# Erie Sunday



## gatorman841 (Feb 12, 2013)

Anyone else fishing tomorrow? If anyone heads out and wants to share info send let me know. Good luck and be safe giving crane a check then will be heading to cat if the crane isn’t good enough for my liking.


----------



## Shannon 391 (11 mo ago)

I would like to check out Luna Pier I know it's not very deep water but I had a buddy ride his snowmobile out 6 mi yesterday He's not a fisherman just a joy rider. I only live 3 miles from the lake. Said he also went all the way to Toledo from Luna Pier


----------



## Shannon 391 (11 mo ago)

I would like to check out Luna Pier I only live 2 miles from it.
Had a buddy ride his snowmobile out 6 miles yesterday. (He's not a fisherman)
Said he went all the way to Toledo


----------



## Shannon 391 (11 mo ago)

I always thought it could be pretty good ice since they shut the cold burner down and there's no longer warm water discharge


----------



## island troller (Nov 14, 2007)

May want to think about the week of mostly SW winds on going out. Ask the guys getting rescued currently as I post this.


----------



## ErieBoy75 (Aug 4, 2009)

It cracked off Lorain. 1/4 mile shore ice, 1/4 mile gap and growing, then another mile or 2 of ice before more open water.
South winds are a bugger.


----------



## Shannon 391 (11 mo ago)

It looks like 20 people are on the wrong side of the crack at Catawba right now.


----------



## snag (Dec 27, 2005)

Yep some guys are going to pay$$ to get their machines off the flow today..


Sent from my iPhone using Tapatalk


----------



## SemperFi (Mar 10, 2014)

20 fisherman on the ice off Catawba


----------



## BaddFish (Jun 20, 2009)

WOW....just WOW.
This is why I don't ice fish....EVER. ANYWHERE!


----------



## DBV (Jan 8, 2011)

BaddFish said:


> WOW....just WOW.
> This is why I don't ice fish....EVER. ANYWHERE!

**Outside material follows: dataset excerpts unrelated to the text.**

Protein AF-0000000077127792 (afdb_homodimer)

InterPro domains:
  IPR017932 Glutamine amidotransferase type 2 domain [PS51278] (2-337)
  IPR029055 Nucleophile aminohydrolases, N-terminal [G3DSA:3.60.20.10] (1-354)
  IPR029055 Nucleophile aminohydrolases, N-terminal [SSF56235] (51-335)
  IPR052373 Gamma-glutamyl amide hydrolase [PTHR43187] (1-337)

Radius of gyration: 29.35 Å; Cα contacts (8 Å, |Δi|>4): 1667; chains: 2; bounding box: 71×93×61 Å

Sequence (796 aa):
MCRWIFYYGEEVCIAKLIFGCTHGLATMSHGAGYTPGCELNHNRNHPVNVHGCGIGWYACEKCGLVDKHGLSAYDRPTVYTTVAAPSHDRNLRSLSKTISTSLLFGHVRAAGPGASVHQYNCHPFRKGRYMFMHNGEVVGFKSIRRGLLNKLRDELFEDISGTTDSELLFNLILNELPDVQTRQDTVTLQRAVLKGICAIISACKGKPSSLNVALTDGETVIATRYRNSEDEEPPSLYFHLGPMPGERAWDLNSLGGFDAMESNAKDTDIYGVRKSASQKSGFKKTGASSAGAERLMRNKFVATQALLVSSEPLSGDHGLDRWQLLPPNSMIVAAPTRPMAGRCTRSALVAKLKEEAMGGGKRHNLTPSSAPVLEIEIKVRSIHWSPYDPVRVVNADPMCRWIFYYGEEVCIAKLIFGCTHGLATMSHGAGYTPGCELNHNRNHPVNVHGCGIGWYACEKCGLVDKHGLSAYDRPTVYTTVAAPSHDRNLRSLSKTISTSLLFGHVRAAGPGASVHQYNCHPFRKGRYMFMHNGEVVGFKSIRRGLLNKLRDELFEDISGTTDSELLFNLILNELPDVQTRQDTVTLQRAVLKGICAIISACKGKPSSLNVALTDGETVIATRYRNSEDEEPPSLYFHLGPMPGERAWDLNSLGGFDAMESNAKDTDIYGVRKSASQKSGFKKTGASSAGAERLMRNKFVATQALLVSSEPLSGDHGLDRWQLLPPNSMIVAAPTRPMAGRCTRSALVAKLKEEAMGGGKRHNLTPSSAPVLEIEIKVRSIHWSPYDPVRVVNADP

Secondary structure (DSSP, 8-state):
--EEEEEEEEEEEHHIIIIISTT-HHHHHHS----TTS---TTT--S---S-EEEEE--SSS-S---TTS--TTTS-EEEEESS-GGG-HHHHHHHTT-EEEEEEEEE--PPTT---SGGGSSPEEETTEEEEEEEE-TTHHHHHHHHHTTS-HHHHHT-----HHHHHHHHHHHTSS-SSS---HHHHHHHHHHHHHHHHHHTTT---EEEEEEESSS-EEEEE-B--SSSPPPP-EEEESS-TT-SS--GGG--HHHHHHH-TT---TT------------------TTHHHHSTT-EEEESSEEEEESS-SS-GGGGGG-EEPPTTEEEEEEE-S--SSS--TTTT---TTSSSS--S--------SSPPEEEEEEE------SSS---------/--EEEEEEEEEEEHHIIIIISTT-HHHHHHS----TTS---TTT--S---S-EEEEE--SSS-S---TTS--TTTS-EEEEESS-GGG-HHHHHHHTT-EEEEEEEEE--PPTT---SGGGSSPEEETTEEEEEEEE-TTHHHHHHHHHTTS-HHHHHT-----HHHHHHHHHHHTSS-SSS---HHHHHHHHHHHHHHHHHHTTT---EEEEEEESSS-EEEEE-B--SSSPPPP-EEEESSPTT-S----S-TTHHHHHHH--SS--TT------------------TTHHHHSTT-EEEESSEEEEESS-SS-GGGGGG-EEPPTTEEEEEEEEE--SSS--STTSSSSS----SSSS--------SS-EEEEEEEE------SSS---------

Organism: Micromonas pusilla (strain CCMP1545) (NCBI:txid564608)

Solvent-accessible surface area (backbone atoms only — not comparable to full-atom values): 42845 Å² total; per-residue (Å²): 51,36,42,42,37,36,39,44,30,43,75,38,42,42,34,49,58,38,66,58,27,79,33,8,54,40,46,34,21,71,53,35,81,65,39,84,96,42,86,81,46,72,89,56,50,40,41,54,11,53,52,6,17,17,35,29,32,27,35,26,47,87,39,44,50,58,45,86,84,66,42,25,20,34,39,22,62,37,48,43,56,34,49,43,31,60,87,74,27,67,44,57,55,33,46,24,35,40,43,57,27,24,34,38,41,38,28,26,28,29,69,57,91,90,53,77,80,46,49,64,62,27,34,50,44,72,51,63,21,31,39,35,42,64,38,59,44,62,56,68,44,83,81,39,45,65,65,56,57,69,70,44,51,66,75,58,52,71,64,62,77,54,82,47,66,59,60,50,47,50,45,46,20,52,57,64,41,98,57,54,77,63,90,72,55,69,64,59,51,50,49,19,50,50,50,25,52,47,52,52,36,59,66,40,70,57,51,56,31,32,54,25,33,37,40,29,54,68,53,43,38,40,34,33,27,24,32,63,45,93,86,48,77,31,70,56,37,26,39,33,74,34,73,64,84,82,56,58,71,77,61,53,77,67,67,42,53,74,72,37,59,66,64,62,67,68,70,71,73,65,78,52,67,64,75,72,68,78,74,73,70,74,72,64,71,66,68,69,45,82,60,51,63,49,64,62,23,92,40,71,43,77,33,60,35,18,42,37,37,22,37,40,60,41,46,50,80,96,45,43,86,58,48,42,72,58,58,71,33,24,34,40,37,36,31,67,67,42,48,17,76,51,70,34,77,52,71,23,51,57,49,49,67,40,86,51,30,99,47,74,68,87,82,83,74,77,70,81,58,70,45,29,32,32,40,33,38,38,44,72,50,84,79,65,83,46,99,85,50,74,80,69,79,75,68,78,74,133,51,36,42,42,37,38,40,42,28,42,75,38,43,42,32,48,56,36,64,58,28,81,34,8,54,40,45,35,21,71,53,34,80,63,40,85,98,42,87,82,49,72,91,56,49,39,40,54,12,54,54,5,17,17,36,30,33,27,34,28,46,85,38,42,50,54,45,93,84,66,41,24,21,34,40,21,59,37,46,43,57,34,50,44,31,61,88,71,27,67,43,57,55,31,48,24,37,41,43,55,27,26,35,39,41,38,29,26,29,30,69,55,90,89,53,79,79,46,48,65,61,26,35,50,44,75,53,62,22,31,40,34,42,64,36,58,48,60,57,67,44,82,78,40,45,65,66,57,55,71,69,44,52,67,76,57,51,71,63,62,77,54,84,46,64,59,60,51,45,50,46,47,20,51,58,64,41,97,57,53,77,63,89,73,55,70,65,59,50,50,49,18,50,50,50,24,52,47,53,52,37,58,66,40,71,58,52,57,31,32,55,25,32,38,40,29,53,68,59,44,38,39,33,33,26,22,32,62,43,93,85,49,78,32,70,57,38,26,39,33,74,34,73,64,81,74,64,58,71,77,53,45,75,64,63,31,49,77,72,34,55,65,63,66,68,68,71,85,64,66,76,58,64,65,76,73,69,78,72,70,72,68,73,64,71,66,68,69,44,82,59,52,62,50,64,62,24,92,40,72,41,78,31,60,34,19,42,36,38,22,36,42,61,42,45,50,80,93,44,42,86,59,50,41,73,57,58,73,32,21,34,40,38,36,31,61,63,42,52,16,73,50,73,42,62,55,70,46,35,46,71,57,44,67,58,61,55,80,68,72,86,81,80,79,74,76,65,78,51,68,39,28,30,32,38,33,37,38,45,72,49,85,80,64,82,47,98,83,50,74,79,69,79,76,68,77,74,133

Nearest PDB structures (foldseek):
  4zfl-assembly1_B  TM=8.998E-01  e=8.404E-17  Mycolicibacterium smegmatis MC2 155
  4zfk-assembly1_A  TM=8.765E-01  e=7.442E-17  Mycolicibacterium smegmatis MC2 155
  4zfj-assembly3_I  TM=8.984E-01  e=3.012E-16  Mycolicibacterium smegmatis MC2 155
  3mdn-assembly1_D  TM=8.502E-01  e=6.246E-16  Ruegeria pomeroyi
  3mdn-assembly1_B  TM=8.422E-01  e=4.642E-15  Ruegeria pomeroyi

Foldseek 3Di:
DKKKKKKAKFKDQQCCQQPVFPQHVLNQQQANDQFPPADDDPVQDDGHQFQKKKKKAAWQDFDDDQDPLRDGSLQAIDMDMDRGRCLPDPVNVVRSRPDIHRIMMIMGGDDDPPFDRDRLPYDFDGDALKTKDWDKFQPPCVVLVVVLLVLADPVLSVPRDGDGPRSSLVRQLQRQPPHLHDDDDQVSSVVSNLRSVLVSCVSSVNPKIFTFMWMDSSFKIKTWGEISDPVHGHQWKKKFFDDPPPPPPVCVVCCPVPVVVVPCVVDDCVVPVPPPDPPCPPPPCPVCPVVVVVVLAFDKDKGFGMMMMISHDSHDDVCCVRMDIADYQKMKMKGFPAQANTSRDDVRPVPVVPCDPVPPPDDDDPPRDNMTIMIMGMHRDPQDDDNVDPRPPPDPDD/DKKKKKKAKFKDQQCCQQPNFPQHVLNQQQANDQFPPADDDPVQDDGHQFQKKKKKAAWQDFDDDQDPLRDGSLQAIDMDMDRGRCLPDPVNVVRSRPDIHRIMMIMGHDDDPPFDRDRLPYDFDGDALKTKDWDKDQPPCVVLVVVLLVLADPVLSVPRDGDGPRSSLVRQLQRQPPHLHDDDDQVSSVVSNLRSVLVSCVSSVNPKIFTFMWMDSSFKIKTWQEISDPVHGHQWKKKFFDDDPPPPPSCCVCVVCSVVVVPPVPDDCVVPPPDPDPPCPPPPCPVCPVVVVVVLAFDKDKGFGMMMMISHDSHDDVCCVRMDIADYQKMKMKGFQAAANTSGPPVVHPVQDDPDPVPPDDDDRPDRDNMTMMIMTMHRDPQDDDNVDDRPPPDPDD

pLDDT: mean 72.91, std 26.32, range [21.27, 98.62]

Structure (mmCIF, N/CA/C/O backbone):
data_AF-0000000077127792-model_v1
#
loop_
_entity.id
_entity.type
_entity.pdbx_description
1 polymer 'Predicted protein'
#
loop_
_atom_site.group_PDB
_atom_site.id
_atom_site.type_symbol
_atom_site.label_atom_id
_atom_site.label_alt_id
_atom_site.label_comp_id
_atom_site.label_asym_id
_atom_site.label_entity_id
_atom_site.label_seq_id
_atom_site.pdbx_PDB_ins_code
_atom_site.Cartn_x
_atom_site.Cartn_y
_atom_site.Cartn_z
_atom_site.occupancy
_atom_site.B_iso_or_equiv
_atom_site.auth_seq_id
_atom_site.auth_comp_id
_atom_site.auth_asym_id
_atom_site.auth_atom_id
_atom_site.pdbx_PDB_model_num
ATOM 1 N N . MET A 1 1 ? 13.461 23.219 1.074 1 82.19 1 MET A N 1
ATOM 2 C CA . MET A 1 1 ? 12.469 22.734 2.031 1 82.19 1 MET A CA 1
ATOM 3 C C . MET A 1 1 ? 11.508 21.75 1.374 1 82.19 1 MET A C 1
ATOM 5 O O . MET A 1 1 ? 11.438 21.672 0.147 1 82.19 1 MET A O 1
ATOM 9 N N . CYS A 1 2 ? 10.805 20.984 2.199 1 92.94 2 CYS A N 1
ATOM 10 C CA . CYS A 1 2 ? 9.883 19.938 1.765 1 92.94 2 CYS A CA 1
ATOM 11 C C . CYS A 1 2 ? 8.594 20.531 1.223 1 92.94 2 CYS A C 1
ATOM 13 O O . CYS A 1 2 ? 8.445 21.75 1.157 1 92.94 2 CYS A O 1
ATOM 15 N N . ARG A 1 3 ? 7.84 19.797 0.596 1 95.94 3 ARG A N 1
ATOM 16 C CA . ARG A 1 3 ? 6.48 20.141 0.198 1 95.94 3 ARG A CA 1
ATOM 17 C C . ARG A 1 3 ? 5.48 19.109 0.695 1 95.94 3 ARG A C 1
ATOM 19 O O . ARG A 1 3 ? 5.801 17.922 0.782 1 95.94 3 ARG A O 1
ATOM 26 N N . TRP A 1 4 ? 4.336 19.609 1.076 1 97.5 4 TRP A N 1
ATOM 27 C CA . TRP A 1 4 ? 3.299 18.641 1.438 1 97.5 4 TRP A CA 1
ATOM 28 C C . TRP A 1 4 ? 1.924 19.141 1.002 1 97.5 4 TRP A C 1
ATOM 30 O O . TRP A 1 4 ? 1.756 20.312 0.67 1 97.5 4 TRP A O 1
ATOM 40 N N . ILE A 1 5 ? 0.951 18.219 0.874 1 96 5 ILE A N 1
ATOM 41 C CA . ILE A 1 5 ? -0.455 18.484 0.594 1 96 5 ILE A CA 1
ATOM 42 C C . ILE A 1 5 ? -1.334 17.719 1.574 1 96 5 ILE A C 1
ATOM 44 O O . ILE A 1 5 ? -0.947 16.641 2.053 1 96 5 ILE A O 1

Too bad, ice fishing is my favorite sport and as long as you practice safety and stick to inland lakes or East Harbor there is nothing better. Or even better go to Lake St Clair Canadian side or Simcoe further North. Love ice fishing in Canada, as seems so many people are into and families too.

Been ice fishing for about 45 years and it is just awesome. Back in the 70’s and early 80’s we were lucky enough to to have it around Christmas to end of March.

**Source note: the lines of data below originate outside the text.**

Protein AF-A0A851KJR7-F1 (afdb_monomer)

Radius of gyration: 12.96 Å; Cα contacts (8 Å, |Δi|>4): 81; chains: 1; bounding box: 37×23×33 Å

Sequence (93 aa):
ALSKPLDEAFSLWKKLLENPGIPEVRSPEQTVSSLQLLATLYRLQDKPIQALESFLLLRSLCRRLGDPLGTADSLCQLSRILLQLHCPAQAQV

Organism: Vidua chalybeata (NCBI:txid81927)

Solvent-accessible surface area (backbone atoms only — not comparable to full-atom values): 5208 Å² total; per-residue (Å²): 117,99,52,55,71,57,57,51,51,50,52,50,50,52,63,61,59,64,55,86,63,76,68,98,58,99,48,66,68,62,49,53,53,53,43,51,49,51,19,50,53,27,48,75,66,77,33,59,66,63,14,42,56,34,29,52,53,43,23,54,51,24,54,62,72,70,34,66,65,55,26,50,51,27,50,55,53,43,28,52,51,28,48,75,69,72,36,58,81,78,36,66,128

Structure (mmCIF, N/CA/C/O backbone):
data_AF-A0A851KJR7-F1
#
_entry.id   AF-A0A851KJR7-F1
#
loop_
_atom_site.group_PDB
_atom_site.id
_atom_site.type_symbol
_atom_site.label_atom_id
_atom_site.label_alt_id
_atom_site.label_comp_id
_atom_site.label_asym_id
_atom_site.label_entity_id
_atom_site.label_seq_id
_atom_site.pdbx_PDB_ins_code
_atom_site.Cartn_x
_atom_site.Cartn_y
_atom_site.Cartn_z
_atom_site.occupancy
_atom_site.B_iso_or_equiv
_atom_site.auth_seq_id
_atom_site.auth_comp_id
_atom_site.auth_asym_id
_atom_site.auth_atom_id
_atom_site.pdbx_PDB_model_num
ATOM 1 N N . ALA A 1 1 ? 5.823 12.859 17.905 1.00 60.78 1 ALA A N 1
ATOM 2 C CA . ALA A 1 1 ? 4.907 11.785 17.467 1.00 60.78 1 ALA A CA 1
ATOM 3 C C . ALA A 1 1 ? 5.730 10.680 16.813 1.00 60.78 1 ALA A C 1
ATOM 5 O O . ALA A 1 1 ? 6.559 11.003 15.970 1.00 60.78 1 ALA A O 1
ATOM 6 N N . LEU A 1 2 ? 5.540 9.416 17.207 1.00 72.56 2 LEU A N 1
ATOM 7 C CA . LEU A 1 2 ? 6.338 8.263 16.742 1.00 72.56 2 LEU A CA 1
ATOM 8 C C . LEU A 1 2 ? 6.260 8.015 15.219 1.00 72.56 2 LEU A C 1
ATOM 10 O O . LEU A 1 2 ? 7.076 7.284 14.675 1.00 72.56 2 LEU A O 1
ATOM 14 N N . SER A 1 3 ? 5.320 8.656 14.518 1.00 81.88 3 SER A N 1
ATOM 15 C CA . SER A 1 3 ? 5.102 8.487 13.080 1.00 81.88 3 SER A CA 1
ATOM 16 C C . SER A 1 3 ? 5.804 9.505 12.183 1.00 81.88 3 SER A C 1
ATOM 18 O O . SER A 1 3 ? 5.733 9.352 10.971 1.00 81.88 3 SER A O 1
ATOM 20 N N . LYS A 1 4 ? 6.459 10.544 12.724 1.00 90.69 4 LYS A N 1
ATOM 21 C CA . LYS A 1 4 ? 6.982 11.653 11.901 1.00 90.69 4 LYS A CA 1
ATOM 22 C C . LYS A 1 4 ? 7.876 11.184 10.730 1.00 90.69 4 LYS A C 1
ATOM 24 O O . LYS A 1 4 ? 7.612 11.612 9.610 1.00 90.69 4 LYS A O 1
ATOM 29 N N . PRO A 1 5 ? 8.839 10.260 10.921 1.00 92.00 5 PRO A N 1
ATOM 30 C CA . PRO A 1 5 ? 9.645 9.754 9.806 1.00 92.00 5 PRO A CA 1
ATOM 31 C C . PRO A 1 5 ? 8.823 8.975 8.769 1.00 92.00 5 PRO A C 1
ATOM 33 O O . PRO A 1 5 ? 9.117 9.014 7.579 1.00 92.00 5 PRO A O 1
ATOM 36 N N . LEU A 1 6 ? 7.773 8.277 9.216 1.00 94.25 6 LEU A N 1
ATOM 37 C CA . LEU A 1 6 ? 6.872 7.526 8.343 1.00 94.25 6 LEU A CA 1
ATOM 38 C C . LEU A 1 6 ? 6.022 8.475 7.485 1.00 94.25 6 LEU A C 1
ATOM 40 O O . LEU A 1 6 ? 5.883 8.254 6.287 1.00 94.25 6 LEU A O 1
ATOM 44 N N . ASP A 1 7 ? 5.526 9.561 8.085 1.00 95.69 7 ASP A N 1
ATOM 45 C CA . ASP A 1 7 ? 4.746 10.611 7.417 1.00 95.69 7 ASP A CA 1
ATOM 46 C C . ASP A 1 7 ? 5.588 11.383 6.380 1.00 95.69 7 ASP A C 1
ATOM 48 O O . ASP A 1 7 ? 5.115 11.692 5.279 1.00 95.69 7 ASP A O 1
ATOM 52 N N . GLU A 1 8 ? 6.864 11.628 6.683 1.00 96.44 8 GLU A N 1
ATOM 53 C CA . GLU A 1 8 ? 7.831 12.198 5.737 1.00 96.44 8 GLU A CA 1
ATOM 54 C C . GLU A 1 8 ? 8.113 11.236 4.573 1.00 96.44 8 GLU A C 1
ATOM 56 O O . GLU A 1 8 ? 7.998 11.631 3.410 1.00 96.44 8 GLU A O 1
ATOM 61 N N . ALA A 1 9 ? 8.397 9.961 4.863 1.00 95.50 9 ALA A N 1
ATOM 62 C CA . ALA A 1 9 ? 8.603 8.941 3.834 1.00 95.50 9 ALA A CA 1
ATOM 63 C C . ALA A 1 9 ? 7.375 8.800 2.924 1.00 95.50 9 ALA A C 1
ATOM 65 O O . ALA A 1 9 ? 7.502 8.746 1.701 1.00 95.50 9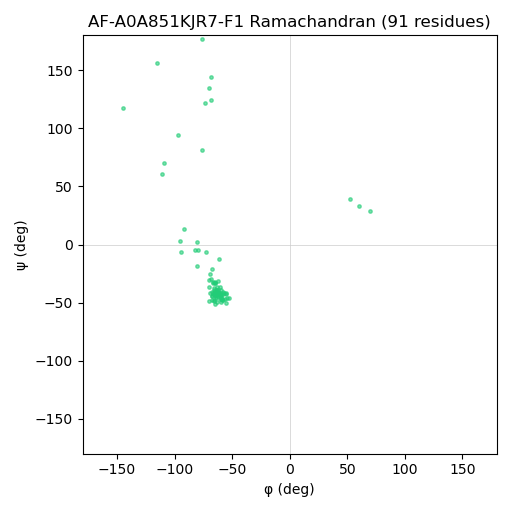 ALA A O 1
ATOM 66 N N . PHE A 1 10 ? 6.174 8.803 3.501 1.00 96.75 10 PHE A N 1
ATOM 67 C CA . PHE A 1 10 ? 4.929 8.728 2.749 1.00 96.75 10 PHE A CA 1
ATOM 68 C C . PHE A 1 10 ? 4.743 9.922 1.804 1.00 96.75 10 PHE A C 1
ATOM 70 O O . PHE A 1 10 ? 4.341 9.754 0.651 1.00 96.75 10 PHE A O 1
ATOM 77 N N . SER A 1 11 ? 5.093 11.126 2.258 1.00 96.94 11 SER A N 1
ATOM 78 C CA . SER A 1 11 ? 5.047 12.338 1.432 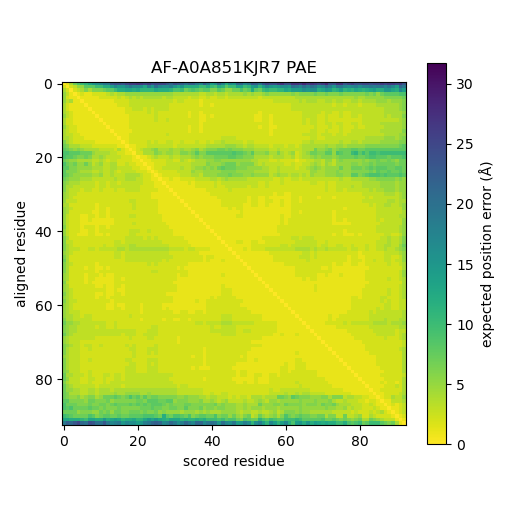1.00 96.94 11 SER A CA 1
ATOM 79 C C . SER A 1 11 ? 6.022 12.265 0.250 1.00 96.94 11 SER A C 1
ATOM 81 O O . SER A 1 11 ? 5.670 12.654 -0.865 1.00 96.94 11 SER A O 1
ATOM 83 N N . LEU A 1 12 ? 7.219 11.708 0.464 1.00 95.62 12 LEU A N 1
ATOM 84 C CA . LEU A 1 12 ? 8.196 11.476 -0.604 1.00 95.62 12 LEU A CA 1
ATOM 85 C C . LEU A 1 12 ? 7.693 10.451 -1.628 1.00 95.62 12 LEU A C 1
ATOM 87 O O . LEU A 1 12 ? 7.801 10.697 -2.829 1.00 95.62 12 LEU A O 1
ATOM 91 N N . TRP A 1 13 ? 7.083 9.350 -1.177 1.00 95.88 13 TRP A N 1
ATOM 92 C CA . TRP A 1 13 ? 6.476 8.364 -2.078 1.00 95.88 13 TRP A CA 1
ATOM 93 C C . TRP A 1 13 ? 5.343 8.955 -2.911 1.00 95.88 13 TRP A C 1
ATOM 95 O O . TRP A 1 13 ? 5.298 8.720 -4.118 1.00 95.88 13 TRP A O 1
ATOM 105 N N . LYS A 1 14 ? 4.463 9.761 -2.300 1.00 96.12 14 LYS A N 1
ATOM 106 C CA . LYS A 1 14 ? 3.393 10.467 -3.021 1.00 96.12 14 LYS A CA 1
ATOM 107 C C . LYS A 1 14 ? 3.950 11.340 -4.140 1.00 96.12 14 LYS A C 1
ATOM 109 O O . LYS A 1 14 ? 3.472 11.246 -5.264 1.00 96.12 14 LYS A O 1
ATOM 114 N N . LYS A 1 15 ? 4.994 12.120 -3.850 1.00 95.44 15 LYS A N 1
ATOM 115 C CA . LYS A 1 15 ? 5.656 12.974 -4.843 1.00 95.44 15 LYS A CA 1
ATOM 116 C C . LYS A 1 15 ? 6.323 12.166 -5.959 1.00 95.44 15 LYS A C 1
ATOM 118 O O . LYS A 1 15 ? 6.206 12.518 -7.125 1.00 95.44 15 LYS A O 1
ATOM 123 N N . LEU A 1 16 ? 7.016 11.078 -5.621 1.00 94.00 16 LEU A N 1
ATOM 124 C CA . LEU A 1 16 ? 7.697 10.238 -6.611 1.00 94.00 16 LEU A CA 1
ATOM 125 C C . LEU A 1 16 ? 6.710 9.539 -7.562 1.00 94.00 16 LEU A C 1
ATOM 127 O O . LEU A 1 16 ? 6.984 9.414 -8.753 1.00 94.00 16 LEU A O 1
ATOM 131 N N . LEU A 1 17 ? 5.572 9.077 -7.036 1.00 93.56 17 LEU A N 1
ATOM 132 C CA . LEU A 1 17 ? 4.581 8.278 -7.769 1.00 93.56 17 LEU A CA 1
ATOM 133 C C . LEU A 1 17 ? 3.429 9.100 -8.369 1.00 93.56 17 LEU A C 1
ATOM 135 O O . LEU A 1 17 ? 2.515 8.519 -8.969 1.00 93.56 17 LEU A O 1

Would take ice fishing over regular fishing any day of the week. Just addicting. Of course I love Winter too, pond skating, hockey, sledding, skiing, etc..


----------



## gatorman841 (Feb 12, 2013)

snag said:


> Yep some guys are going to pay$$ to get their machines off the flow today..
> 
> 
> Sent from my iPhone using Tapatalk


Not to bad , Jake took care of the guys who had to leave their machines behind. Really good guy


----------



## odell daniel (Nov 5, 2015)

DBV said:


> Too bad, ice fishing is my favorite sport and as long as you practice safety and stick to inland lakes or East Harbor there is nothing better. Or even better go to Lake St Clair Canadian side or Simcoe further North. Love ice fishing in Canada, as seems so many people are into and families too.
> 
> Been ice fishing for about 45 years and it is just awesome. Back in the 70’s and early 80’s we were lucky enough to to have it around Christmas to end of March.
> 
> Would take ice fishing over regular fishing any day of the week. Just addicting. Of course I love Winter too, pond skating, hockey, sledding, skiing, etc..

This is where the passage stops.